TO DO = From the line with "ATOM 101 C CA" through the line with "ATOM 137 C C", repeat the entries verbatim, both end lines included, and add nothing.

SOURCE INFORMATION =
┌──
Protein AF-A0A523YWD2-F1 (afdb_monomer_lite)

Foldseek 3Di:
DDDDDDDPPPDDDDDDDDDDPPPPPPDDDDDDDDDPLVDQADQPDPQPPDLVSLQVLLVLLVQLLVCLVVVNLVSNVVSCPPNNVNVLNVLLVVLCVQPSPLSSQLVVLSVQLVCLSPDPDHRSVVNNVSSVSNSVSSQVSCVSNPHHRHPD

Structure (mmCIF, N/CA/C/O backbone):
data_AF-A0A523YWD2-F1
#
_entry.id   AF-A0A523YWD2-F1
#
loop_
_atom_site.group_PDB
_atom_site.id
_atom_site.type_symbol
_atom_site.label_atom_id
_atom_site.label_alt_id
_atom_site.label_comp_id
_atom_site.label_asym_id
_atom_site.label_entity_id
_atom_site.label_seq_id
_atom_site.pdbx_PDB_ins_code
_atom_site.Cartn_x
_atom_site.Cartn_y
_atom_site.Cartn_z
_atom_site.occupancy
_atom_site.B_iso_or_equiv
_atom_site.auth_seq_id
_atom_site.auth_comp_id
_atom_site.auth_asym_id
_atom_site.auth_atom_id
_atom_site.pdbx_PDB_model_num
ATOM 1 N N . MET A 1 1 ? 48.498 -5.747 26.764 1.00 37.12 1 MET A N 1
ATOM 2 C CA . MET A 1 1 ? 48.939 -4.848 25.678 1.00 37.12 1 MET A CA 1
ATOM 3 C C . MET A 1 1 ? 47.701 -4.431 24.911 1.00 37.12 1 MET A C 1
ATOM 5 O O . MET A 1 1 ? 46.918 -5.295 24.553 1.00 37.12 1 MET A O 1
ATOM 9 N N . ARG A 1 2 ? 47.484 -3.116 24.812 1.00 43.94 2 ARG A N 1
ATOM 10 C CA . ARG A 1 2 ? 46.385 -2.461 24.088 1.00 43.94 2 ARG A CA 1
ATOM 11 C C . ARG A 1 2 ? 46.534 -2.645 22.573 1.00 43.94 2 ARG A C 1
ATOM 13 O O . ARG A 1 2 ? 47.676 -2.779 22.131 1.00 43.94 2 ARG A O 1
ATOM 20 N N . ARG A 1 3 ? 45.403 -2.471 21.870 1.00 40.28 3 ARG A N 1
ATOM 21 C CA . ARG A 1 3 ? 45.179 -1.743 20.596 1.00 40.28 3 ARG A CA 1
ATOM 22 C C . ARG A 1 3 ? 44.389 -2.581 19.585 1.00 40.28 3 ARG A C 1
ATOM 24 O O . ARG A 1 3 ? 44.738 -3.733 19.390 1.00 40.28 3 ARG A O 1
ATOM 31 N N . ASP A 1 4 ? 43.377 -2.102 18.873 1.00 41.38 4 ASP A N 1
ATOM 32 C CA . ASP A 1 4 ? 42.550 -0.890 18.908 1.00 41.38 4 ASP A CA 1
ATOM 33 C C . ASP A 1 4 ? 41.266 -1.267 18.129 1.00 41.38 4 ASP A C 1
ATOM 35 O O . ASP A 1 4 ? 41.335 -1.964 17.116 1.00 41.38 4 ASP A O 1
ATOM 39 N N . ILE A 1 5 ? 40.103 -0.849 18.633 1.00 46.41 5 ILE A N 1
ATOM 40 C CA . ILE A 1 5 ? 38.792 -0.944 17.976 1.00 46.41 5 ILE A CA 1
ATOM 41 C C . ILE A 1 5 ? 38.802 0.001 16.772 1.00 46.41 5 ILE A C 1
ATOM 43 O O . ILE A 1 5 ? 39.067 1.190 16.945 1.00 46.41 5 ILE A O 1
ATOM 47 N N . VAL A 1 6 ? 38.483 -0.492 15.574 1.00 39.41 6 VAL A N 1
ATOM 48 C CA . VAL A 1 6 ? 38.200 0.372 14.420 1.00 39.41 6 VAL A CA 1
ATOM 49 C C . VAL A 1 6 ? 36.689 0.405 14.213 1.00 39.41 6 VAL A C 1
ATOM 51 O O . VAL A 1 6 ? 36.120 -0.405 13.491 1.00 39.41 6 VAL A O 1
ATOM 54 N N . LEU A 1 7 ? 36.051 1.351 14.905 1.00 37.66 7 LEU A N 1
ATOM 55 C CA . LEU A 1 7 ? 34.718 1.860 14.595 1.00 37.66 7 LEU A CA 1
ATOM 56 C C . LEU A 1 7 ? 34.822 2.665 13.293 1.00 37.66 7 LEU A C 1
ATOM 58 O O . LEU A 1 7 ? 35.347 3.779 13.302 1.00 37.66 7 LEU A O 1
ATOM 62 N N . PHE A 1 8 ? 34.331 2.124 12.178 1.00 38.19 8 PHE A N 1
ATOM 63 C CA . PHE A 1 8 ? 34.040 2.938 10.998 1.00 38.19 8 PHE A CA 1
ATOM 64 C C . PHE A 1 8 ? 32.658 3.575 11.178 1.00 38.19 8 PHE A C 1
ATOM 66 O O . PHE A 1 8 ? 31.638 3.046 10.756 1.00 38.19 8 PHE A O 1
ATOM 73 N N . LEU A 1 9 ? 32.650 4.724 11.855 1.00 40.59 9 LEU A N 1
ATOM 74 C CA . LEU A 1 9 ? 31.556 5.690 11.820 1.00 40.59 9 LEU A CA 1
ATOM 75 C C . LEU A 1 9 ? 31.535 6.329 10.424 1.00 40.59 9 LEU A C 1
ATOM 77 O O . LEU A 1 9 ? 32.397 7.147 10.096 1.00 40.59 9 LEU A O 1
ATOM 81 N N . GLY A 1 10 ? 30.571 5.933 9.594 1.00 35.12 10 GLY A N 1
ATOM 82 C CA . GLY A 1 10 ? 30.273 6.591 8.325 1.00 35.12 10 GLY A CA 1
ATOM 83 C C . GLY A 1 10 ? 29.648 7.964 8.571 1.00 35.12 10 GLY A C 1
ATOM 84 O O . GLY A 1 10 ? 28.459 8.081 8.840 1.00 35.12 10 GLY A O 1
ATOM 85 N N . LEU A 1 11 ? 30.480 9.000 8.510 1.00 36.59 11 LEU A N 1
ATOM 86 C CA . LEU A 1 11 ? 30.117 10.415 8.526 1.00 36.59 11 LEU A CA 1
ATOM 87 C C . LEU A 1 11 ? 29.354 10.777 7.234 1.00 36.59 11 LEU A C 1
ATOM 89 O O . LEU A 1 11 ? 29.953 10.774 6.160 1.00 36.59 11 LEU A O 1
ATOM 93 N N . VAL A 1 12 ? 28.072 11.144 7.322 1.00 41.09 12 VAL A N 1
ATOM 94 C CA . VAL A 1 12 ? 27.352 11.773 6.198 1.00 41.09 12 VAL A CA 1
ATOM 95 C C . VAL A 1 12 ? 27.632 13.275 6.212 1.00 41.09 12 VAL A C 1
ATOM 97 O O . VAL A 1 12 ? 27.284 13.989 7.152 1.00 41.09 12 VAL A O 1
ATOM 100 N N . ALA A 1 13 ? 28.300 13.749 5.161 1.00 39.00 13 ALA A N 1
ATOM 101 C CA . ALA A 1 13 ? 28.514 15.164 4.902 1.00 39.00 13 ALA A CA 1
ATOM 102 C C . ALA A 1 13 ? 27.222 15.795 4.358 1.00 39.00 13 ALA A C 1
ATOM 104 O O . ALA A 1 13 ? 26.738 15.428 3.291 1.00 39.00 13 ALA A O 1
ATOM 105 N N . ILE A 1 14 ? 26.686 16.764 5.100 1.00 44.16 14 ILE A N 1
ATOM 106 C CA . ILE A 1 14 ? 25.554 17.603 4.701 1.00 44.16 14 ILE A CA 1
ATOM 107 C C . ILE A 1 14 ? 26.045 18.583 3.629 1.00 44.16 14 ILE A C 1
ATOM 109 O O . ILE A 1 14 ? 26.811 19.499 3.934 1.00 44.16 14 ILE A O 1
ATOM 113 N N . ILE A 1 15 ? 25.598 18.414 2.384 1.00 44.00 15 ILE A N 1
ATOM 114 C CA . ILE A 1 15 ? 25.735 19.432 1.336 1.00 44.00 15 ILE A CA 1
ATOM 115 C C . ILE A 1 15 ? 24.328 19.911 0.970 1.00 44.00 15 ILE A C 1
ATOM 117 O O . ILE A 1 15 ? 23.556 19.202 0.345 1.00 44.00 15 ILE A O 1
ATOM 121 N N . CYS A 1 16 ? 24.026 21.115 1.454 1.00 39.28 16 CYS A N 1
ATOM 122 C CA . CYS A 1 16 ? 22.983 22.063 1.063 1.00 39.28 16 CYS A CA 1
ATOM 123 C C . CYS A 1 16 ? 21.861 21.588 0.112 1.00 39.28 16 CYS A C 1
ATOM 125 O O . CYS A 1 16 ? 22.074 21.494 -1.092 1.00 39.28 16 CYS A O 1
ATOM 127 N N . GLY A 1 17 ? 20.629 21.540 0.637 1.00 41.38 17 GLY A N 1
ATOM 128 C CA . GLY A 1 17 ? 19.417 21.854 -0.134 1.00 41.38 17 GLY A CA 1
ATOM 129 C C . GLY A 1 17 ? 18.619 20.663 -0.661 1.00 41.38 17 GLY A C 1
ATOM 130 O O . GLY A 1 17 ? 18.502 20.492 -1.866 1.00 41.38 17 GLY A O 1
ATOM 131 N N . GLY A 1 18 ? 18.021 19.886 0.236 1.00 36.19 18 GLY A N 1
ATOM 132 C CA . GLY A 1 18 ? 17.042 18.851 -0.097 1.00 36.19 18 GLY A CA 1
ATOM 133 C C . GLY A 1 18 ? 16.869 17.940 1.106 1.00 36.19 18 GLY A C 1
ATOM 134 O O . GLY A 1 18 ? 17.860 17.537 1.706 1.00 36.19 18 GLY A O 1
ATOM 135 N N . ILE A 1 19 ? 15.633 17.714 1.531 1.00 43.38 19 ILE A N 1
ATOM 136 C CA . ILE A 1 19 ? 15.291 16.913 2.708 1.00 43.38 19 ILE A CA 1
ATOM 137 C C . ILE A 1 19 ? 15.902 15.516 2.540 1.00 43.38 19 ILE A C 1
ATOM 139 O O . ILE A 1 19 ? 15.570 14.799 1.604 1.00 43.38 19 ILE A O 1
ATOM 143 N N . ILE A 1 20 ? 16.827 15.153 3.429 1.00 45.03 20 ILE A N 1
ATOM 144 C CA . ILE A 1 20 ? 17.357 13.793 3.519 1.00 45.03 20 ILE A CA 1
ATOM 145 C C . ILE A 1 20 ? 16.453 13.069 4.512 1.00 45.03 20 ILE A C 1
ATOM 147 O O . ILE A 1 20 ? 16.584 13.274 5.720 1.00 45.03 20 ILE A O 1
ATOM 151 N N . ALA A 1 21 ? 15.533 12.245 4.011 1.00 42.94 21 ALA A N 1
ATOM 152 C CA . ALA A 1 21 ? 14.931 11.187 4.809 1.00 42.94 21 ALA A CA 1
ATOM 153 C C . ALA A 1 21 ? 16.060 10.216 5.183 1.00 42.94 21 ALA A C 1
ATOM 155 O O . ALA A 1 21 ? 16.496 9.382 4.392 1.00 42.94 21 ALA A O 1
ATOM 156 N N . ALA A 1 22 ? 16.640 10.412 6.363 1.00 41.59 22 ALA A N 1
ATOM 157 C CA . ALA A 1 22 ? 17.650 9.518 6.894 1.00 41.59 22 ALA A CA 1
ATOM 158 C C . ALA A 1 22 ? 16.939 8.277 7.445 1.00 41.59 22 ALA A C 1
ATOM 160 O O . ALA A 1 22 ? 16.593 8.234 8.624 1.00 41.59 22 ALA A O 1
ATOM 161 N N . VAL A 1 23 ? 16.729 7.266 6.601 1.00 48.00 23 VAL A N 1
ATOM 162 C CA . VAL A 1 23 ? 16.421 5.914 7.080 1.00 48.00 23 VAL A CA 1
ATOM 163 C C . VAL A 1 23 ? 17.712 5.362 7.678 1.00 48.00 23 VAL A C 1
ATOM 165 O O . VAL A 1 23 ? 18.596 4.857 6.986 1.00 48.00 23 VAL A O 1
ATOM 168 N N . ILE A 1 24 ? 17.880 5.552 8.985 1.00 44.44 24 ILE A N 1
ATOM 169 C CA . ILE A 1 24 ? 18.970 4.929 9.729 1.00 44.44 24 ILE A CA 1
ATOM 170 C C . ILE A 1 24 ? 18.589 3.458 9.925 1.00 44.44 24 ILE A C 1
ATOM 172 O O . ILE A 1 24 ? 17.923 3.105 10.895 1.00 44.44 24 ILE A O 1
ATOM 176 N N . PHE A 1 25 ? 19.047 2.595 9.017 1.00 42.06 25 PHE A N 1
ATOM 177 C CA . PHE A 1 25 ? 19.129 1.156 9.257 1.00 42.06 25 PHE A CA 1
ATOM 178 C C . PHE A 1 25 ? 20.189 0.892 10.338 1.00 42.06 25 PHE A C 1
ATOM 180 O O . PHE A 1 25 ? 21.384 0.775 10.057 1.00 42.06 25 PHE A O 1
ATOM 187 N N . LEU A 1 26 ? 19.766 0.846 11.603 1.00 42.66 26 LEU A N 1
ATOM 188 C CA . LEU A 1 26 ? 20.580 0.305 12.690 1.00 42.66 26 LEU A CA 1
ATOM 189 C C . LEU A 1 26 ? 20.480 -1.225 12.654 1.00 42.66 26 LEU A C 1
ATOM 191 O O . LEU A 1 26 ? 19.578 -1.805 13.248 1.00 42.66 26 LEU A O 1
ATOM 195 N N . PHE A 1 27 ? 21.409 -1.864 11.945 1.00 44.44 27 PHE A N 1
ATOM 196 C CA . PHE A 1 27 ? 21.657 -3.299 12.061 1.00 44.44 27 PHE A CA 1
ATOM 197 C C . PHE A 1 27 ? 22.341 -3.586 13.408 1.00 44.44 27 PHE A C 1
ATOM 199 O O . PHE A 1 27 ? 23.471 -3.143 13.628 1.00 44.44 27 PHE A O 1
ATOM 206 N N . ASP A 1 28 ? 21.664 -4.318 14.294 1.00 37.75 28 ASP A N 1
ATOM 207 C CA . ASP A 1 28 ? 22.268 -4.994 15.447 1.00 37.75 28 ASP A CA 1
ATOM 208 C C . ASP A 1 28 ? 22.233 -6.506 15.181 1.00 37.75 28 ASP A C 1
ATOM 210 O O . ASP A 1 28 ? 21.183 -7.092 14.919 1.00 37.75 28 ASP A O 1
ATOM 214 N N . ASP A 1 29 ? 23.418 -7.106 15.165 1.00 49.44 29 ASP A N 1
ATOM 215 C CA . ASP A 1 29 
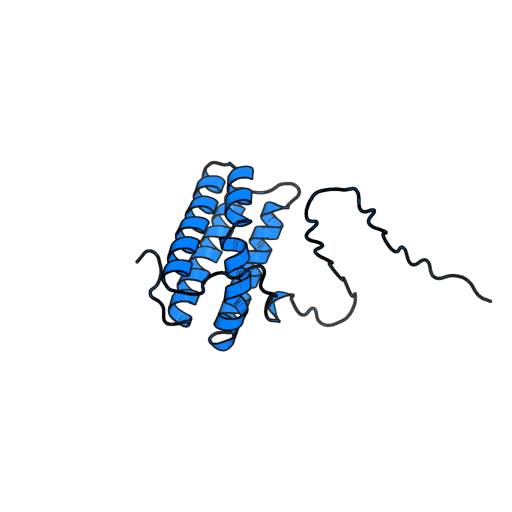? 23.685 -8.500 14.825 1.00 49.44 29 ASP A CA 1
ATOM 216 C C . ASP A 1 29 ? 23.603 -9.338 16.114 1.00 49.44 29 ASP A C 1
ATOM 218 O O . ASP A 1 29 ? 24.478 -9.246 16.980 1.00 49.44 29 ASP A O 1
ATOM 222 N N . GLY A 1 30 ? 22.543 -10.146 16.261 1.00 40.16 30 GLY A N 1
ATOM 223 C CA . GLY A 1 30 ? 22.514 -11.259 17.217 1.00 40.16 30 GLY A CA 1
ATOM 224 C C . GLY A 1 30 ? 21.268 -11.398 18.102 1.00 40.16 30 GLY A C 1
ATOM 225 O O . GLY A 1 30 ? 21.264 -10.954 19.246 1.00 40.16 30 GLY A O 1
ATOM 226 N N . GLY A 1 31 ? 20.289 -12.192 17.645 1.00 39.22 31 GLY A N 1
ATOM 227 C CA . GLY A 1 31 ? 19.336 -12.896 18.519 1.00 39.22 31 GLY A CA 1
└──
┌──
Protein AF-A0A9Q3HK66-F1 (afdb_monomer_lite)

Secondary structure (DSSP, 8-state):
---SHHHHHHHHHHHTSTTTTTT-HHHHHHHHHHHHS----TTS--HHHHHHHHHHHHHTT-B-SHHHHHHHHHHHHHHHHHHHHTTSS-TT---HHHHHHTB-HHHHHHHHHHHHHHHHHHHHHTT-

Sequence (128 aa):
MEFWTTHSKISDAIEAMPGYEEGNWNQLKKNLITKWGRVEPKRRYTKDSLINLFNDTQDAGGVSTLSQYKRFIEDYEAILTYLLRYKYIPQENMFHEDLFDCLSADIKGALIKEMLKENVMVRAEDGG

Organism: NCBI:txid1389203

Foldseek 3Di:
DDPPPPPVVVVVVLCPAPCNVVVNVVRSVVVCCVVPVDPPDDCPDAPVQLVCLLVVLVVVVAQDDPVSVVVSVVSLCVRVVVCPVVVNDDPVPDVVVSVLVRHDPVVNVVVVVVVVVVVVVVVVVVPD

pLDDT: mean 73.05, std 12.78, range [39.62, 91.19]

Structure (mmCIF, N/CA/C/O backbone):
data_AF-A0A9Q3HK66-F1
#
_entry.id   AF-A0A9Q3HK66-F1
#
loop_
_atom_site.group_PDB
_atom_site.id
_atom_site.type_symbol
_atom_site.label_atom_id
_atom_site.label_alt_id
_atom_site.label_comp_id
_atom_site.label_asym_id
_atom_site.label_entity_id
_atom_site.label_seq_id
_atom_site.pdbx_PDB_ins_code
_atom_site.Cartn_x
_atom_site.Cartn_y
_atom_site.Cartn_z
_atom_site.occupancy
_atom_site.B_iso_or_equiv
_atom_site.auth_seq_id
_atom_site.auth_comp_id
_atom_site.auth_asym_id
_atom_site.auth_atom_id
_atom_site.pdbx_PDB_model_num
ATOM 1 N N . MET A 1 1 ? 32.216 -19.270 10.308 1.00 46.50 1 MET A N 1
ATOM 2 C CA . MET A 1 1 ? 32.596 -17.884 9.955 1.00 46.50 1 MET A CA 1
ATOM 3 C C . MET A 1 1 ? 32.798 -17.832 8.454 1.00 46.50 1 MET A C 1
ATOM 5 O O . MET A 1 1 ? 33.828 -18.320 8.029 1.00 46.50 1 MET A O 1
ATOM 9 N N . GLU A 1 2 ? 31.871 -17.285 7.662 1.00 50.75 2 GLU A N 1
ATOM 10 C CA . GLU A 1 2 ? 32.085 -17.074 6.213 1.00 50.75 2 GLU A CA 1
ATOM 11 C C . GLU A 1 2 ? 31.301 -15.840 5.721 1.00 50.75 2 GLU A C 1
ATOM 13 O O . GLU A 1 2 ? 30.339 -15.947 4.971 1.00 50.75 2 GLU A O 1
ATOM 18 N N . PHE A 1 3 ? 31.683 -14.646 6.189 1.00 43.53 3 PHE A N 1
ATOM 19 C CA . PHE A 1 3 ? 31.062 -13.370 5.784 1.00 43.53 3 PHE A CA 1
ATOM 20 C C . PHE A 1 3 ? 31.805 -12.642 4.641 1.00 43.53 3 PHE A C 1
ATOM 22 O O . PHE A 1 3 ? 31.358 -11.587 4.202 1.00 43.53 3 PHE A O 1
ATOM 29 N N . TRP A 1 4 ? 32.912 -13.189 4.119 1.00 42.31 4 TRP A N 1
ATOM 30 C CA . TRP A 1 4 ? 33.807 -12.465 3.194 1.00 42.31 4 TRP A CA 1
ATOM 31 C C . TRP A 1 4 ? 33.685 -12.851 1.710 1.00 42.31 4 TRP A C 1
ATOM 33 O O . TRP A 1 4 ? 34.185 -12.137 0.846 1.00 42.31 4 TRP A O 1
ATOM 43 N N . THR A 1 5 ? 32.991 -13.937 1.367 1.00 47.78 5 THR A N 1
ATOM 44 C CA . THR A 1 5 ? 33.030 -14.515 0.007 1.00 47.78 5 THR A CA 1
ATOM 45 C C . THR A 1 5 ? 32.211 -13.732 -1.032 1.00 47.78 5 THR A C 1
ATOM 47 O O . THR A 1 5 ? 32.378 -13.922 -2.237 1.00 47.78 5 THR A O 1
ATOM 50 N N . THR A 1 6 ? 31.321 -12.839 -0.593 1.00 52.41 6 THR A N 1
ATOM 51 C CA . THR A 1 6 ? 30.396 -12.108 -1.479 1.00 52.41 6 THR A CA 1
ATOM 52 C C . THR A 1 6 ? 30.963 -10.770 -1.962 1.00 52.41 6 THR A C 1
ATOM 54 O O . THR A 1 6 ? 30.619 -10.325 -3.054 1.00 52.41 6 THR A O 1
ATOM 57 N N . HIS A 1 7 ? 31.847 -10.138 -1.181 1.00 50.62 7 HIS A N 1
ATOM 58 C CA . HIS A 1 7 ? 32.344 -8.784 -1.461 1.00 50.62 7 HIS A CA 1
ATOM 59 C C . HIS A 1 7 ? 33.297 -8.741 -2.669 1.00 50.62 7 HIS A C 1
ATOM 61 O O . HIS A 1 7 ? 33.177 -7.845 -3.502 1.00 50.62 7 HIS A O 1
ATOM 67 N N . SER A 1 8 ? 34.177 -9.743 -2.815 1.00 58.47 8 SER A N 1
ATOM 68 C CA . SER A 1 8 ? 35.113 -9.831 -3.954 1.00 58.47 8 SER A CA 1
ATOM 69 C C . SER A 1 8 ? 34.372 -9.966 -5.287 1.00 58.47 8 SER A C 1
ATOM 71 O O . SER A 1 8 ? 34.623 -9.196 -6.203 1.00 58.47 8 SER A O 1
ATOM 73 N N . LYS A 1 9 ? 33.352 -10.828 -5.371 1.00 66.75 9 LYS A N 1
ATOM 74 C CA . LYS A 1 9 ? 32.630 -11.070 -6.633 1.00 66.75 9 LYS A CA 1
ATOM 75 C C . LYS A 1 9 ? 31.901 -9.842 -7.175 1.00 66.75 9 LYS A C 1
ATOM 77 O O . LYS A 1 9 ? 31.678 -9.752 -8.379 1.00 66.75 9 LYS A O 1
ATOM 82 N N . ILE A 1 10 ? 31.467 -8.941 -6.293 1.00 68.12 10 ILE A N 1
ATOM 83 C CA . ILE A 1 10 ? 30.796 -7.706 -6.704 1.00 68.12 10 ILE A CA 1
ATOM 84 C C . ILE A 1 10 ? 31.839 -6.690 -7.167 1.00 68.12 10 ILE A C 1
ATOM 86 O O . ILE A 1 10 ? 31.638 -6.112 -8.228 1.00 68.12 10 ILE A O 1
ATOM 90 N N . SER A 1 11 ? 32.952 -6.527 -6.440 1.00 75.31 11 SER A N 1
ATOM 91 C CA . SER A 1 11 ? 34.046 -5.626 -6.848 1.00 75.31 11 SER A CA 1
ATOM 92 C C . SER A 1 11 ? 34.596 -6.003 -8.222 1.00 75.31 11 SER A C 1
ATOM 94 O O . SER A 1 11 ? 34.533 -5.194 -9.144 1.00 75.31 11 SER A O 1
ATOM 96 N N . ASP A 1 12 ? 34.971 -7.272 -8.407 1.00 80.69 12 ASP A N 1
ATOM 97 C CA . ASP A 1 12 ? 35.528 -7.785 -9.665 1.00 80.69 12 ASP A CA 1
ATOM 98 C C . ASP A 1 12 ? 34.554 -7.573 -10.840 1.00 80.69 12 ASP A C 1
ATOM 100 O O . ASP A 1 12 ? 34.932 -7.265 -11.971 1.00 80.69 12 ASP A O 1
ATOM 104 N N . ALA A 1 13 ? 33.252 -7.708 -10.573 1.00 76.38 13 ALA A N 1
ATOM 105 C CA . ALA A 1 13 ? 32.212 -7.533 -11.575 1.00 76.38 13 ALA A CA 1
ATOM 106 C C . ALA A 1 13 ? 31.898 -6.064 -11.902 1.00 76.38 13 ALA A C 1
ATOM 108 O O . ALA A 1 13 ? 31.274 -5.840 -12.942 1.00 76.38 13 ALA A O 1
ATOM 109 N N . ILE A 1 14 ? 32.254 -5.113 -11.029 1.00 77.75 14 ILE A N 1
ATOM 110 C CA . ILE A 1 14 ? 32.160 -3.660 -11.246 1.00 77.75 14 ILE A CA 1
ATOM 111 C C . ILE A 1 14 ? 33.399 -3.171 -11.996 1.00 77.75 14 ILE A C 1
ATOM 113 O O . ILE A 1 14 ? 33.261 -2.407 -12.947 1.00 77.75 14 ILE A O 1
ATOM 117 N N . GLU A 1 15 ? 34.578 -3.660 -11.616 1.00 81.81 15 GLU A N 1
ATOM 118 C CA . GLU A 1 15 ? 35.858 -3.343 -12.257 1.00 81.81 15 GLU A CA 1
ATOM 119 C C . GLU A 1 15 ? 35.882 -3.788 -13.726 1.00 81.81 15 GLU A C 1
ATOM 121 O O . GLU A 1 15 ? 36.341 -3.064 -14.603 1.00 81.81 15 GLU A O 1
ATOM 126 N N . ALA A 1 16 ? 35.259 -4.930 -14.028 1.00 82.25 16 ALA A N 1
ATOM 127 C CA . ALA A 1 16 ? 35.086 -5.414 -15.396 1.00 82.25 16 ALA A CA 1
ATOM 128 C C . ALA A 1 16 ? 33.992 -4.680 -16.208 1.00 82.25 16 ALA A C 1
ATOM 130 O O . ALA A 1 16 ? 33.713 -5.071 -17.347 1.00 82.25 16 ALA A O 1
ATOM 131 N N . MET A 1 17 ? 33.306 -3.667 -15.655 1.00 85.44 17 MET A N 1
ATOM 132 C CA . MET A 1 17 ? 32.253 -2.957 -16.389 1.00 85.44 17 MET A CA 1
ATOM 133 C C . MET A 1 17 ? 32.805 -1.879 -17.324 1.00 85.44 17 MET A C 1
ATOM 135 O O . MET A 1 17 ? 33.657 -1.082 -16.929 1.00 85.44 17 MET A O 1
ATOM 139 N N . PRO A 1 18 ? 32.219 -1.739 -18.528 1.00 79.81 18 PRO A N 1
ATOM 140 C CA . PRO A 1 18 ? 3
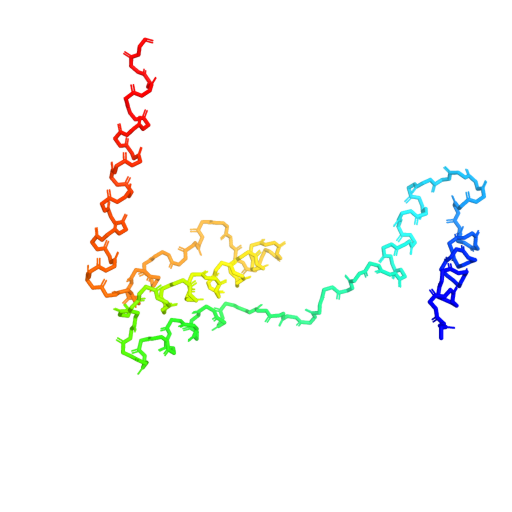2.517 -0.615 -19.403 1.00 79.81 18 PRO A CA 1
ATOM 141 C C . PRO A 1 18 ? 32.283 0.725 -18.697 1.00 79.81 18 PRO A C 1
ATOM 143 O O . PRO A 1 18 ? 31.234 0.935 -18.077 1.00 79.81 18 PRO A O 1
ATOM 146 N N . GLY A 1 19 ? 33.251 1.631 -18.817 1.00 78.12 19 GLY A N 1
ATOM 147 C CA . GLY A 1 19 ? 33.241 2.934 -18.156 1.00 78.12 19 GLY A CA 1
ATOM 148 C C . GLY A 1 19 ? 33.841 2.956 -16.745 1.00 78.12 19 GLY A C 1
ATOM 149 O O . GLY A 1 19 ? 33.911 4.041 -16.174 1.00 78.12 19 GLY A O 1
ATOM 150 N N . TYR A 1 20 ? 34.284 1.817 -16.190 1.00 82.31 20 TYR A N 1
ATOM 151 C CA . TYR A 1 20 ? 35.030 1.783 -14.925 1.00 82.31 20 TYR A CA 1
└──
ANSWER SECTION =
ATOM 101 C CA . ALA A 1 13 ? 28.514 15.164 4.902 1.00 39.00 13 ALA A CA 1
ATOM 102 C C . ALA A 1 13 ? 27.222 15.795 4.358 1.00 39.00 13 ALA A C 1
ATOM 104 O O . ALA A 1 13 ? 26.738 15.428 3.291 1.00 39.00 13 ALA A O 1
ATOM 105 N N . ILE A 1 14 ? 26.686 16.764 5.100 1.00 44.16 14 ILE A N 1
ATOM 106 C CA . ILE A 1 14 ? 25.554 17.603 4.701 1.00 44.16 14 ILE A CA 1
ATOM 107 C C . ILE A 1 14 ? 26.045 18.583 3.629 1.00 44.16 14 ILE A C 1
ATOM 109 O O . ILE A 1 14 ? 26.811 19.499 3.934 1.00 44.16 14 ILE A O 1
ATOM 113 N N . ILE A 1 15 ? 25.598 18.414 2.384 1.00 44.00 15 ILE A N 1
ATOM 114 C CA . ILE A 1 15 ? 25.735 19.432 1.336 1.00 44.00 15 ILE A CA 1
ATOM 115 C C . ILE A 1 15 ? 24.328 19.911 0.970 1.00 44.00 15 ILE A C 1
ATOM 117 O O . ILE A 1 15 ? 23.556 19.202 0.345 1.00 44.00 15 ILE A O 1
ATOM 121 N N . CYS A 1 16 ? 24.026 21.115 1.454 1.00 39.28 16 CYS A N 1
ATOM 122 C CA . CYS A 1 16 ? 22.983 22.063 1.063 1.00 39.28 16 CYS A CA 1
ATOM 123 C C . CYS A 1 16 ? 21.861 21.588 0.112 1.00 39.28 16 CYS A C 1
ATOM 125 O O . CYS A 1 16 ? 22.074 21.494 -1.092 1.00 39.28 16 CYS A O 1
ATOM 127 N N . GLY A 1 17 ? 20.629 21.540 0.637 1.00 41.38 17 GLY A N 1
ATOM 128 C CA . GLY A 1 17 ? 19.417 21.854 -0.134 1.00 41.38 17 GLY A CA 1
ATOM 129 C C . GLY A 1 17 ? 18.619 20.663 -0.661 1.00 41.38 17 GLY A C 1
ATOM 130 O O . GLY A 1 17 ? 18.502 20.492 -1.866 1.00 41.38 17 GLY A O 1
ATOM 131 N N . GLY A 1 18 ? 18.021 19.886 0.236 1.00 36.19 18 GLY A N 1
ATOM 132 C CA . GLY A 1 18 ? 17.042 18.851 -0.097 1.00 36.19 18 GLY A CA 1
ATOM 133 C C . GLY A 1 18 ? 16.869 17.940 1.106 1.00 36.19 18 GLY A C 1
ATOM 134 O O . GLY A 1 18 ? 17.860 17.537 1.706 1.00 36.19 18 GLY A O 1
ATOM 135 N N . ILE A 1 19 ? 15.633 17.714 1.531 1.00 43.38 19 ILE A N 1
ATOM 136 C CA . ILE A 1 19 ? 15.291 16.913 2.708 1.00 43.38 19 ILE A CA 1
ATOM 137 C C . ILE A 1 19 ? 15.902 15.516 2.540 1.00 43.38 19 ILE A C 1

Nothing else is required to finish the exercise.